[Task item]
Of the lines in the data below, write out exactly those from the one holding "ATOM 44 N N . TRP" through the one holding "ATOM 74 C CA . ARG A 1 10 ? 20.497", both included.

[Stored entries]
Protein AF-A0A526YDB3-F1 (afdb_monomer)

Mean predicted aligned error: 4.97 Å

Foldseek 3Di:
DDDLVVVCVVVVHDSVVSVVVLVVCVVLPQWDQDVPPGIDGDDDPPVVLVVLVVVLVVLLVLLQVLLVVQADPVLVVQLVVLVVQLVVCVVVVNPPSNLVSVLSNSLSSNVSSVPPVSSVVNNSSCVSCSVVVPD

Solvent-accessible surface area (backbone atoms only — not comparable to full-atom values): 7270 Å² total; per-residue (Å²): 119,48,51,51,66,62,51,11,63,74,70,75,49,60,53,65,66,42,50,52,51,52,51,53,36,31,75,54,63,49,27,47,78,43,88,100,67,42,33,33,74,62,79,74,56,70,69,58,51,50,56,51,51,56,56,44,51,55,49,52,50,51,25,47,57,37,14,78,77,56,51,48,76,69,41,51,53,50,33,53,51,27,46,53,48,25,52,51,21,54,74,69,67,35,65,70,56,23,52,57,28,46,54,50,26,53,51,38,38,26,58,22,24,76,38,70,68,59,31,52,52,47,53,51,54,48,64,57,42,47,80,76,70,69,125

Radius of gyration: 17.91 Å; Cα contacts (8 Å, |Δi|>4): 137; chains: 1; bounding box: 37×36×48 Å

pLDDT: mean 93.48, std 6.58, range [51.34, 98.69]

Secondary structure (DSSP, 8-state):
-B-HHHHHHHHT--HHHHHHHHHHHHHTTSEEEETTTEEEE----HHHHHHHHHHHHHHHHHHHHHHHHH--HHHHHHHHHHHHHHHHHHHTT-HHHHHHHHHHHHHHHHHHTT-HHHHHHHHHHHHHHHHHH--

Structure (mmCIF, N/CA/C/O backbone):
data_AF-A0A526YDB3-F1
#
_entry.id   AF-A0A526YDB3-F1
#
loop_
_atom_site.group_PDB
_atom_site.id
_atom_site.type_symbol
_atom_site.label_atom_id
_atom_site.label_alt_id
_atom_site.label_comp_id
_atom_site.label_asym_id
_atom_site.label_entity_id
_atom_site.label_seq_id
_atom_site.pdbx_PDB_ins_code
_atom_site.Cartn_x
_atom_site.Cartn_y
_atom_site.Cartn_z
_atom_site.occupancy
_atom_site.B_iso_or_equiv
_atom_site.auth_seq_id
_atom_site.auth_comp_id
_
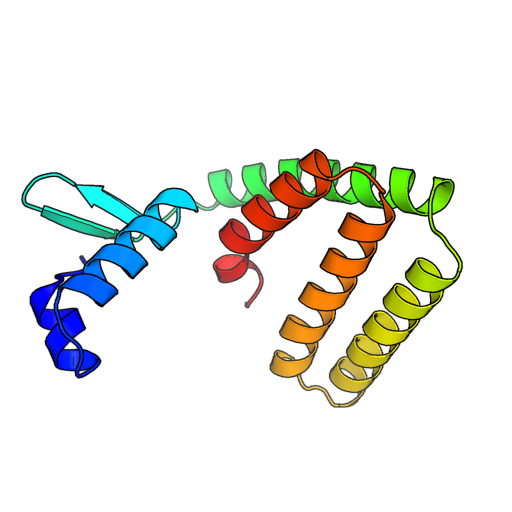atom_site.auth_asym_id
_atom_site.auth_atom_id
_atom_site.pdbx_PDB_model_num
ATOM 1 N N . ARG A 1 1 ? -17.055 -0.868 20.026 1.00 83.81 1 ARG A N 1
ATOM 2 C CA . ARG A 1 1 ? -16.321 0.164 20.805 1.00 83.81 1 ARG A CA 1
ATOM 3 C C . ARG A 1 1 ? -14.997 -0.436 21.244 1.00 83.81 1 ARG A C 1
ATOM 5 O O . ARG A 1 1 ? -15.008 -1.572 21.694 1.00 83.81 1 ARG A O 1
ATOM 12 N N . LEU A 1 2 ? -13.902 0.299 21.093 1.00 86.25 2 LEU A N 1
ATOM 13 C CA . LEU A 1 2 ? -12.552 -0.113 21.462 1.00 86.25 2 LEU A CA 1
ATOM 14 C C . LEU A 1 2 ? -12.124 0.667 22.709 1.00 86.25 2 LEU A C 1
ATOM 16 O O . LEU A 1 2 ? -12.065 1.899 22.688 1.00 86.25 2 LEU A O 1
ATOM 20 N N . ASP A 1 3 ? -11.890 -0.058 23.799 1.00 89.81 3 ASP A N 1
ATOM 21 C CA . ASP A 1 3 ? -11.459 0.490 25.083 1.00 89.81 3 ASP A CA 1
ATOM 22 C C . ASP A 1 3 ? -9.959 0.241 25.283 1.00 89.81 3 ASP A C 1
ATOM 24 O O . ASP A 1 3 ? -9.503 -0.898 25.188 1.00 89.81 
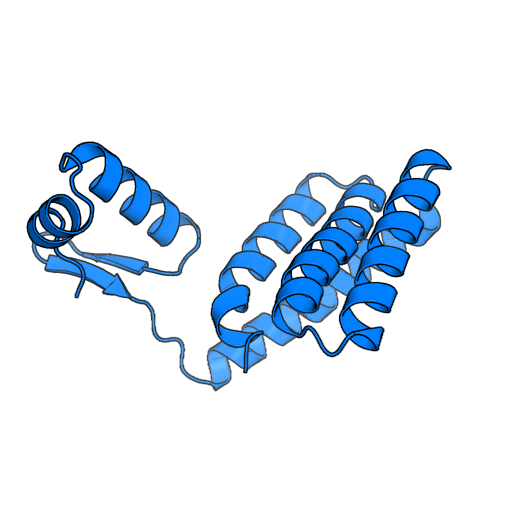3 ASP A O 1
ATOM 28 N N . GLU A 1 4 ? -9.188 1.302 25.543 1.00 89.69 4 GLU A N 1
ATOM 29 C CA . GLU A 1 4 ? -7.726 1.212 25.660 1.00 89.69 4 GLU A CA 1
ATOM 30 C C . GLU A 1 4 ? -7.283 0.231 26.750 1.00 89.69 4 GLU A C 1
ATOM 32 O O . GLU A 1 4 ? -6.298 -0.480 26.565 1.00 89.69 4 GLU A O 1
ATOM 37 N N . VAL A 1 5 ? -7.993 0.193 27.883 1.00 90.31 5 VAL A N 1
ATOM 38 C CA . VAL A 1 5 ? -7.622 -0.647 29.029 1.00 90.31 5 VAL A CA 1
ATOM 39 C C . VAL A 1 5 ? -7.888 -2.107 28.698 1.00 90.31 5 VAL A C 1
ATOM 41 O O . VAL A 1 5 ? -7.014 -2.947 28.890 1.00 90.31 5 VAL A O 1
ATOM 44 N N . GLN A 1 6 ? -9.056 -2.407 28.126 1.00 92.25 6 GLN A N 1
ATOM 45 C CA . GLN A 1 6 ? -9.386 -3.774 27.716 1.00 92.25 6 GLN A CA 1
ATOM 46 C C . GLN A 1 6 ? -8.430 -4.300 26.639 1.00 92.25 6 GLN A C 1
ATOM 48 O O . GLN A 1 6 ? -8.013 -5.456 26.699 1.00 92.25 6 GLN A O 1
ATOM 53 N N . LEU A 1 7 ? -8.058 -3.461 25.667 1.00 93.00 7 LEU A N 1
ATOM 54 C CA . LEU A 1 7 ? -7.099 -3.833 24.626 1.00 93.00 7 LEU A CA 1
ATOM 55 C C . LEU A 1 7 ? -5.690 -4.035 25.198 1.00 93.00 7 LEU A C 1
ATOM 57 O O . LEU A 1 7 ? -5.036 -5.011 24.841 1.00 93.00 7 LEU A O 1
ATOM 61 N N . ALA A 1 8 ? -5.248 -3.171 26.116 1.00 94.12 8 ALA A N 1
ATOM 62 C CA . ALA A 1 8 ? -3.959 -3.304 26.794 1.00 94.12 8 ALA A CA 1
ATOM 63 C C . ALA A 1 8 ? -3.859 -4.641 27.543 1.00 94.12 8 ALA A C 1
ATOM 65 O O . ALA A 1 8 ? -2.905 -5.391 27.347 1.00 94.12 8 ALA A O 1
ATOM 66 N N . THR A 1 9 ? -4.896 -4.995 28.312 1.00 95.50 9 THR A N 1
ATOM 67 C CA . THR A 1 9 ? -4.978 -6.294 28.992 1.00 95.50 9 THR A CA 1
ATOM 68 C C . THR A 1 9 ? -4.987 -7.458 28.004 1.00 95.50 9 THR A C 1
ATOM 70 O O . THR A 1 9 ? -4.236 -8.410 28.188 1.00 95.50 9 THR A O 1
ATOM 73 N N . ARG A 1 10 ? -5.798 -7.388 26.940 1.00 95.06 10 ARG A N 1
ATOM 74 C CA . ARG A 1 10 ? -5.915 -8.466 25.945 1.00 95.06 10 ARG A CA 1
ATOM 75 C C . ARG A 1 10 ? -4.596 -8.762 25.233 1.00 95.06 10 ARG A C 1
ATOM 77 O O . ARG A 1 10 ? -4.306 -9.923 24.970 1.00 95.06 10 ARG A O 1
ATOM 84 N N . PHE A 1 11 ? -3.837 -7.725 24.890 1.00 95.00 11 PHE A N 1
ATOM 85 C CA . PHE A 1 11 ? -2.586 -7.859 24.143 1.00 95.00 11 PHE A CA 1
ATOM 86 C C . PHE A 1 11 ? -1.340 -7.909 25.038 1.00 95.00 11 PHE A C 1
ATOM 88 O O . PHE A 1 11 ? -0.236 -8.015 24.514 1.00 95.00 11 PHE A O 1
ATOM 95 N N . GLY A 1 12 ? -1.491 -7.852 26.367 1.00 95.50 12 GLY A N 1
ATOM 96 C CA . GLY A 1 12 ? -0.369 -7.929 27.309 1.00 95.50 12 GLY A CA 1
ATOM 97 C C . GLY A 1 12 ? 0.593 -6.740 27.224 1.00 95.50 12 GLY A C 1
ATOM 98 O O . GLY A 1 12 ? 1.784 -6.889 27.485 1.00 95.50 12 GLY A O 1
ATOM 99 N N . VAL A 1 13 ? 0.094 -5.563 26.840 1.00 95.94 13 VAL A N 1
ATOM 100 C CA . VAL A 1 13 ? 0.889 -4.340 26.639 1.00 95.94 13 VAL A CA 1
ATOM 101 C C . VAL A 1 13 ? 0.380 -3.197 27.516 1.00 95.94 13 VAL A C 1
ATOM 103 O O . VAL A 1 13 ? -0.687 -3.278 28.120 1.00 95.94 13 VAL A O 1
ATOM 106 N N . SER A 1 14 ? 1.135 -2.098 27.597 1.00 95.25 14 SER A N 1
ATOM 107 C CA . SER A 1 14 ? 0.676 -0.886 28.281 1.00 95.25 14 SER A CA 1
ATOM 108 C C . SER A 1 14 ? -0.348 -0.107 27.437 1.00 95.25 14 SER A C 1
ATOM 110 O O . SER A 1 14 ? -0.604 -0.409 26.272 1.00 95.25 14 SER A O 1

* * *

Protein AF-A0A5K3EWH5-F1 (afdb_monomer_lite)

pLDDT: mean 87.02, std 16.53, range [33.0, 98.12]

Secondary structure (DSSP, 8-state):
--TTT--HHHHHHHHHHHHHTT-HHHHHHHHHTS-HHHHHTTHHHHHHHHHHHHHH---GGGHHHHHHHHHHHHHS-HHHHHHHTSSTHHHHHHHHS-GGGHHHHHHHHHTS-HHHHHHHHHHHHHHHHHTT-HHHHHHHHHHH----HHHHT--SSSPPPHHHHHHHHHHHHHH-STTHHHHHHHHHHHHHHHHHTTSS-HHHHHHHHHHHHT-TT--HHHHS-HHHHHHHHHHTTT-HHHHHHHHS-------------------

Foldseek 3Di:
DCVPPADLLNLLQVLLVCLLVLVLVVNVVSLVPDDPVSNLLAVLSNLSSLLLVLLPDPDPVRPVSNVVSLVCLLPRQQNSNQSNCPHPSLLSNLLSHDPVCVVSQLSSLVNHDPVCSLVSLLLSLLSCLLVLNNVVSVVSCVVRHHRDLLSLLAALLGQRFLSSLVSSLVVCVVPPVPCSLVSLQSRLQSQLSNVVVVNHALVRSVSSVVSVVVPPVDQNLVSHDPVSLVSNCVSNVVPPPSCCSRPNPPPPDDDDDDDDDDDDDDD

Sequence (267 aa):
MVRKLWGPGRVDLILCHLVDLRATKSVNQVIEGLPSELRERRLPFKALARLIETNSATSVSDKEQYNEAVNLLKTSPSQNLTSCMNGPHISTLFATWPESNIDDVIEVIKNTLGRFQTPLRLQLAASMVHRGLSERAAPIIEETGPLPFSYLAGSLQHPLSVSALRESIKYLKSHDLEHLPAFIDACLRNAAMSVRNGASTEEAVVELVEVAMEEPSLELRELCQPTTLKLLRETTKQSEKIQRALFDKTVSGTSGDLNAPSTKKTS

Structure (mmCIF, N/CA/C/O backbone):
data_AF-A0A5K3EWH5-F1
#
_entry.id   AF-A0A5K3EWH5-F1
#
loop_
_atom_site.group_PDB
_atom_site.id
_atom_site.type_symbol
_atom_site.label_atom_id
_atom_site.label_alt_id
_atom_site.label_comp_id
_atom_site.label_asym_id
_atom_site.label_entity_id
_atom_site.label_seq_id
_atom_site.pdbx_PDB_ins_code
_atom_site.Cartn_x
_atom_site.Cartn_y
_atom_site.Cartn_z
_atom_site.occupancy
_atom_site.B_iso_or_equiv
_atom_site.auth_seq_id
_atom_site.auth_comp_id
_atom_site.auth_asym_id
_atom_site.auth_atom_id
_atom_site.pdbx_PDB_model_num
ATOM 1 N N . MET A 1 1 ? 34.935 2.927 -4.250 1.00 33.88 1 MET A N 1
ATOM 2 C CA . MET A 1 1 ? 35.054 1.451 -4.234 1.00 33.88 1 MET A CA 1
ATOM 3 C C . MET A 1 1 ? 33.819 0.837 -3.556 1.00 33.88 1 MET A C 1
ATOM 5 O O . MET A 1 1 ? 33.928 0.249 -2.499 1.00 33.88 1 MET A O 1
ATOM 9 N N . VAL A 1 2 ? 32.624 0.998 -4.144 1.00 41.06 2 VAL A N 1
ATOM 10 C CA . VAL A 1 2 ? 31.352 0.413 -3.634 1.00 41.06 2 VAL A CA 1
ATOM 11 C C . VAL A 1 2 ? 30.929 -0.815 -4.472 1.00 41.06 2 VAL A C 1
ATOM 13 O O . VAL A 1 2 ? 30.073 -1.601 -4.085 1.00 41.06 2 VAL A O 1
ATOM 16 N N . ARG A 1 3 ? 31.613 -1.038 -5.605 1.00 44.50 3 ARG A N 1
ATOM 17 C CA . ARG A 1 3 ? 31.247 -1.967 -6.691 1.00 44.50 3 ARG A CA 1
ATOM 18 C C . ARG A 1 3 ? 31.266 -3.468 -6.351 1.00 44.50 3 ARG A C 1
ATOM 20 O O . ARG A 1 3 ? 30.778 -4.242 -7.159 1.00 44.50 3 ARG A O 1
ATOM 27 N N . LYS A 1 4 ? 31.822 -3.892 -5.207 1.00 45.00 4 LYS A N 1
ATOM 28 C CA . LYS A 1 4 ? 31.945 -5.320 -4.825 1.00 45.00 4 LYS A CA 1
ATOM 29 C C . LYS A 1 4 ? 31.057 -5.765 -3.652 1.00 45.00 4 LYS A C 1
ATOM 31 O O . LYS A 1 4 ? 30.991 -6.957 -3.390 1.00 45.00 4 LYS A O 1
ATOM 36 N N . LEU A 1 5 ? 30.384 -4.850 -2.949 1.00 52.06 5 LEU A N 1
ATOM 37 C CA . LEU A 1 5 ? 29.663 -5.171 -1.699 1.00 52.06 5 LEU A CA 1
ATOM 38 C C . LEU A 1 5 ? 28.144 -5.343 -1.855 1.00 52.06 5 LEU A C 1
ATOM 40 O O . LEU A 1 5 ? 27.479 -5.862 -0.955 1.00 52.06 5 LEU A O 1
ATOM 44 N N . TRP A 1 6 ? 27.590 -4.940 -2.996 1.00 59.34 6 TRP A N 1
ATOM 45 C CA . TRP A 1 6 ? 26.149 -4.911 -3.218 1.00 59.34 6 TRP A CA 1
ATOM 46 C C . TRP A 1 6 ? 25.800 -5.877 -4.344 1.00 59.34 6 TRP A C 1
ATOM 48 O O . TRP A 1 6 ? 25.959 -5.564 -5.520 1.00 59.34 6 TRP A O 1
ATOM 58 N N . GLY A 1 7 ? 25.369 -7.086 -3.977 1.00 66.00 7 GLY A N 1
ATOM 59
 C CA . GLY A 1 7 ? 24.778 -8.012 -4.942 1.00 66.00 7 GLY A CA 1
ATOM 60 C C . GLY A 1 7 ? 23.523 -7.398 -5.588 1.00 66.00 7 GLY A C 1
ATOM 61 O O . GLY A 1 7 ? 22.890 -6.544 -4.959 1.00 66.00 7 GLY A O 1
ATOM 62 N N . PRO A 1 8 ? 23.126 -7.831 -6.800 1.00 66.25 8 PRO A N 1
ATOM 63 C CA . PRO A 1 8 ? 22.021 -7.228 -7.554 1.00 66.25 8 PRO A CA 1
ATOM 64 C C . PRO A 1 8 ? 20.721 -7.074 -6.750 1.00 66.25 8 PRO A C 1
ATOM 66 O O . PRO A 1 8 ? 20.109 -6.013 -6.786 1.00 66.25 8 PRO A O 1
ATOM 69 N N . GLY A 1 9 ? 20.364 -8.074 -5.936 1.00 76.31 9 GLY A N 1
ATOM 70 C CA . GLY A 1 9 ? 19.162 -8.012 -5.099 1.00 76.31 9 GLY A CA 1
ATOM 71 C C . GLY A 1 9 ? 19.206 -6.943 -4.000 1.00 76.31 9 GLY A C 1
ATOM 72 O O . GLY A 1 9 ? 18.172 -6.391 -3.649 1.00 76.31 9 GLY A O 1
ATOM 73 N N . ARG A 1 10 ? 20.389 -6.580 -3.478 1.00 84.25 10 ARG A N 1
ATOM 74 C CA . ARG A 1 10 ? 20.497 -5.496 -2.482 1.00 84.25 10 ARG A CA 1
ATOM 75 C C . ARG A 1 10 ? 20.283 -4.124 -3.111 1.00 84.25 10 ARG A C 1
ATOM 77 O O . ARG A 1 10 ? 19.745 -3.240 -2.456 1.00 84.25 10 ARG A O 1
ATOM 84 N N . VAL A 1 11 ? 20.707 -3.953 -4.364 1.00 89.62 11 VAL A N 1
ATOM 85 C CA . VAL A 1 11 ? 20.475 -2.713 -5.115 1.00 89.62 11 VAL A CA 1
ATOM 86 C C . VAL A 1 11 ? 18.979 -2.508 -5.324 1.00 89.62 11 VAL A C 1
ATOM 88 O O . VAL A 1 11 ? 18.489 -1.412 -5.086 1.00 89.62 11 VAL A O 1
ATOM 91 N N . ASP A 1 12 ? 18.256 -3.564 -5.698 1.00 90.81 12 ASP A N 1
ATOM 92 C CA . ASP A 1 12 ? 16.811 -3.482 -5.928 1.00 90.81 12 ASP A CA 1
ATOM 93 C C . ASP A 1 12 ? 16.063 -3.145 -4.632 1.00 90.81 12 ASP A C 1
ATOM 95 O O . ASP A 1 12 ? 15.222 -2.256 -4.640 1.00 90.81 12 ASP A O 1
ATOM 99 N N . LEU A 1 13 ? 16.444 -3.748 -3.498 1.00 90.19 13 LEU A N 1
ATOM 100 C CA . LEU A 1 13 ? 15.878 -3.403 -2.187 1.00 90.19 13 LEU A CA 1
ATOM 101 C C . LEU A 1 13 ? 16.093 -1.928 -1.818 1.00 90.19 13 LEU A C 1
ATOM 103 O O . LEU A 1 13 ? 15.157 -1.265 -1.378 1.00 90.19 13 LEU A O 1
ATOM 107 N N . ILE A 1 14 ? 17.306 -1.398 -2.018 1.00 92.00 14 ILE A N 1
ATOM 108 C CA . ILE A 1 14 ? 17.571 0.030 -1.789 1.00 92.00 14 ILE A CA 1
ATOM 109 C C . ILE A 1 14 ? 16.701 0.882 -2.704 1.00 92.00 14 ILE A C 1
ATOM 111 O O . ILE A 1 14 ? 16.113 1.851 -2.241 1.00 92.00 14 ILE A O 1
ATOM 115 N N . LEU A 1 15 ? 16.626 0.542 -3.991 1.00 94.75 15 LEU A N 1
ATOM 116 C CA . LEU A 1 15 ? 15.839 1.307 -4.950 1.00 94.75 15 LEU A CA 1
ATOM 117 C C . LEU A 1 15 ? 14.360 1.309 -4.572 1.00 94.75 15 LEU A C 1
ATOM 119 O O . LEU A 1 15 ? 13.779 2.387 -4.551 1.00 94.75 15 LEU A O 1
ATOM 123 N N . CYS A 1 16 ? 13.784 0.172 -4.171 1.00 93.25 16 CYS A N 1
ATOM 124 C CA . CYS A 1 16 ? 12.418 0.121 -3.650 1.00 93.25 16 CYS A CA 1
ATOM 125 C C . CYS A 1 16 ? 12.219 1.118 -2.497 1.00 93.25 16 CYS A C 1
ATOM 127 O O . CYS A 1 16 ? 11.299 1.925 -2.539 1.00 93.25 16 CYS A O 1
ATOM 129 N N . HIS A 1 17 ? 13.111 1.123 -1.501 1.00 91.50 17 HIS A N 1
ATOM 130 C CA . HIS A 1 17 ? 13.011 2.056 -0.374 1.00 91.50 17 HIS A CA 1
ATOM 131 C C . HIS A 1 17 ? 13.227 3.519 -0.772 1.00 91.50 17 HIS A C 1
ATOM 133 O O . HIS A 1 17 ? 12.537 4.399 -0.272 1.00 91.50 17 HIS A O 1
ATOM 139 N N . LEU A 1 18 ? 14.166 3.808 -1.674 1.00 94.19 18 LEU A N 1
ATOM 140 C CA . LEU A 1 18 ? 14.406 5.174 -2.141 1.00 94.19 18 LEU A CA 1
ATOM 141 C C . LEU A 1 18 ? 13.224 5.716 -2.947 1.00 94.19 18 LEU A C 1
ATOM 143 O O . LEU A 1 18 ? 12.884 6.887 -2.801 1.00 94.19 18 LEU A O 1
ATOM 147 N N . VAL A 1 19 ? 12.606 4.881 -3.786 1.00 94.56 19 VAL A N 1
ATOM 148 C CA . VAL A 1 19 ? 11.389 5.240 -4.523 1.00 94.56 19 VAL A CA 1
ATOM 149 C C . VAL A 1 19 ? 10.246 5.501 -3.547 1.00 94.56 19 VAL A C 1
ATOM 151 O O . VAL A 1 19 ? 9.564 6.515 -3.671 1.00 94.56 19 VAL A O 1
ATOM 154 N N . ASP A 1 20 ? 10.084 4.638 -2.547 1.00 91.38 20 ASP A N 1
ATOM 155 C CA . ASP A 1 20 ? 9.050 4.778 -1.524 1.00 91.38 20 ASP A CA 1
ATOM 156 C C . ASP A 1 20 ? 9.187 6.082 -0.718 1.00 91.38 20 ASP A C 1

[Response]
ATOM 44 N N . TRP A 1 6 ? 27.590 -4.940 -2.996 1.00 59.34 6 TRP A N 1
ATOM 45 C CA . TRP A 1 6 ? 26.149 -4.911 -3.218 1.00 59.34 6 TRP A CA 1
ATOM 46 C C . TRP A 1 6 ? 25.800 -5.877 -4.344 1.00 59.34 6 TRP A C 1
ATOM 48 O O . TRP A 1 6 ? 25.959 -5.564 -5.520 1.00 59.34 6 TRP A O 1
ATOM 58 N N . GLY A 1 7 ? 25.369 -7.086 -3.977 1.00 66.00 7 GLY A N 1
ATOM 59
 C CA . GLY A 1 7 ? 24.778 -8.012 -4.942 1.00 66.00 7 GLY A CA 1
ATOM 60 C C . GLY A 1 7 ? 23.523 -7.398 -5.588 1.00 66.00 7 GLY A C 1
ATOM 61 O O . GLY A 1 7 ? 22.890 -6.544 -4.959 1.00 66.00 7 GLY A O 1
ATOM 62 N N . PRO A 1 8 ? 23.126 -7.831 -6.800 1.00 66.25 8 PRO A N 1
ATOM 63 C CA . PRO A 1 8 ? 22.021 -7.228 -7.554 1.00 66.25 8 PRO A CA 1
ATOM 64 C C . PRO A 1 8 ? 20.721 -7.074 -6.750 1.00 66.25 8 PRO A C 1
ATOM 66 O O . PRO A 1 8 ? 20.109 -6.013 -6.786 1.00 66.25 8 PRO A O 1
ATOM 69 N N . GLY A 1 9 ? 20.364 -8.074 -5.936 1.00 76.31 9 GLY A N 1
ATOM 70 C CA . GLY A 1 9 ? 19.162 -8.012 -5.099 1.00 76.31 9 GLY A CA 1
ATOM 71 C C . GLY A 1 9 ? 19.206 -6.943 -4.000 1.00 76.31 9 GLY A C 1
ATOM 72 O O . GLY A 1 9 ? 18.172 -6.391 -3.649 1.00 76.31 9 GLY A O 1
ATOM 73 N N . ARG A 1 10 ? 20.389 -6.580 -3.478 1.00 84.25 10 ARG A N 1
ATOM 74 C CA . ARG A 1 10 ? 20.497 -5.496 -2.482 1.00 84.25 10 ARG A CA 1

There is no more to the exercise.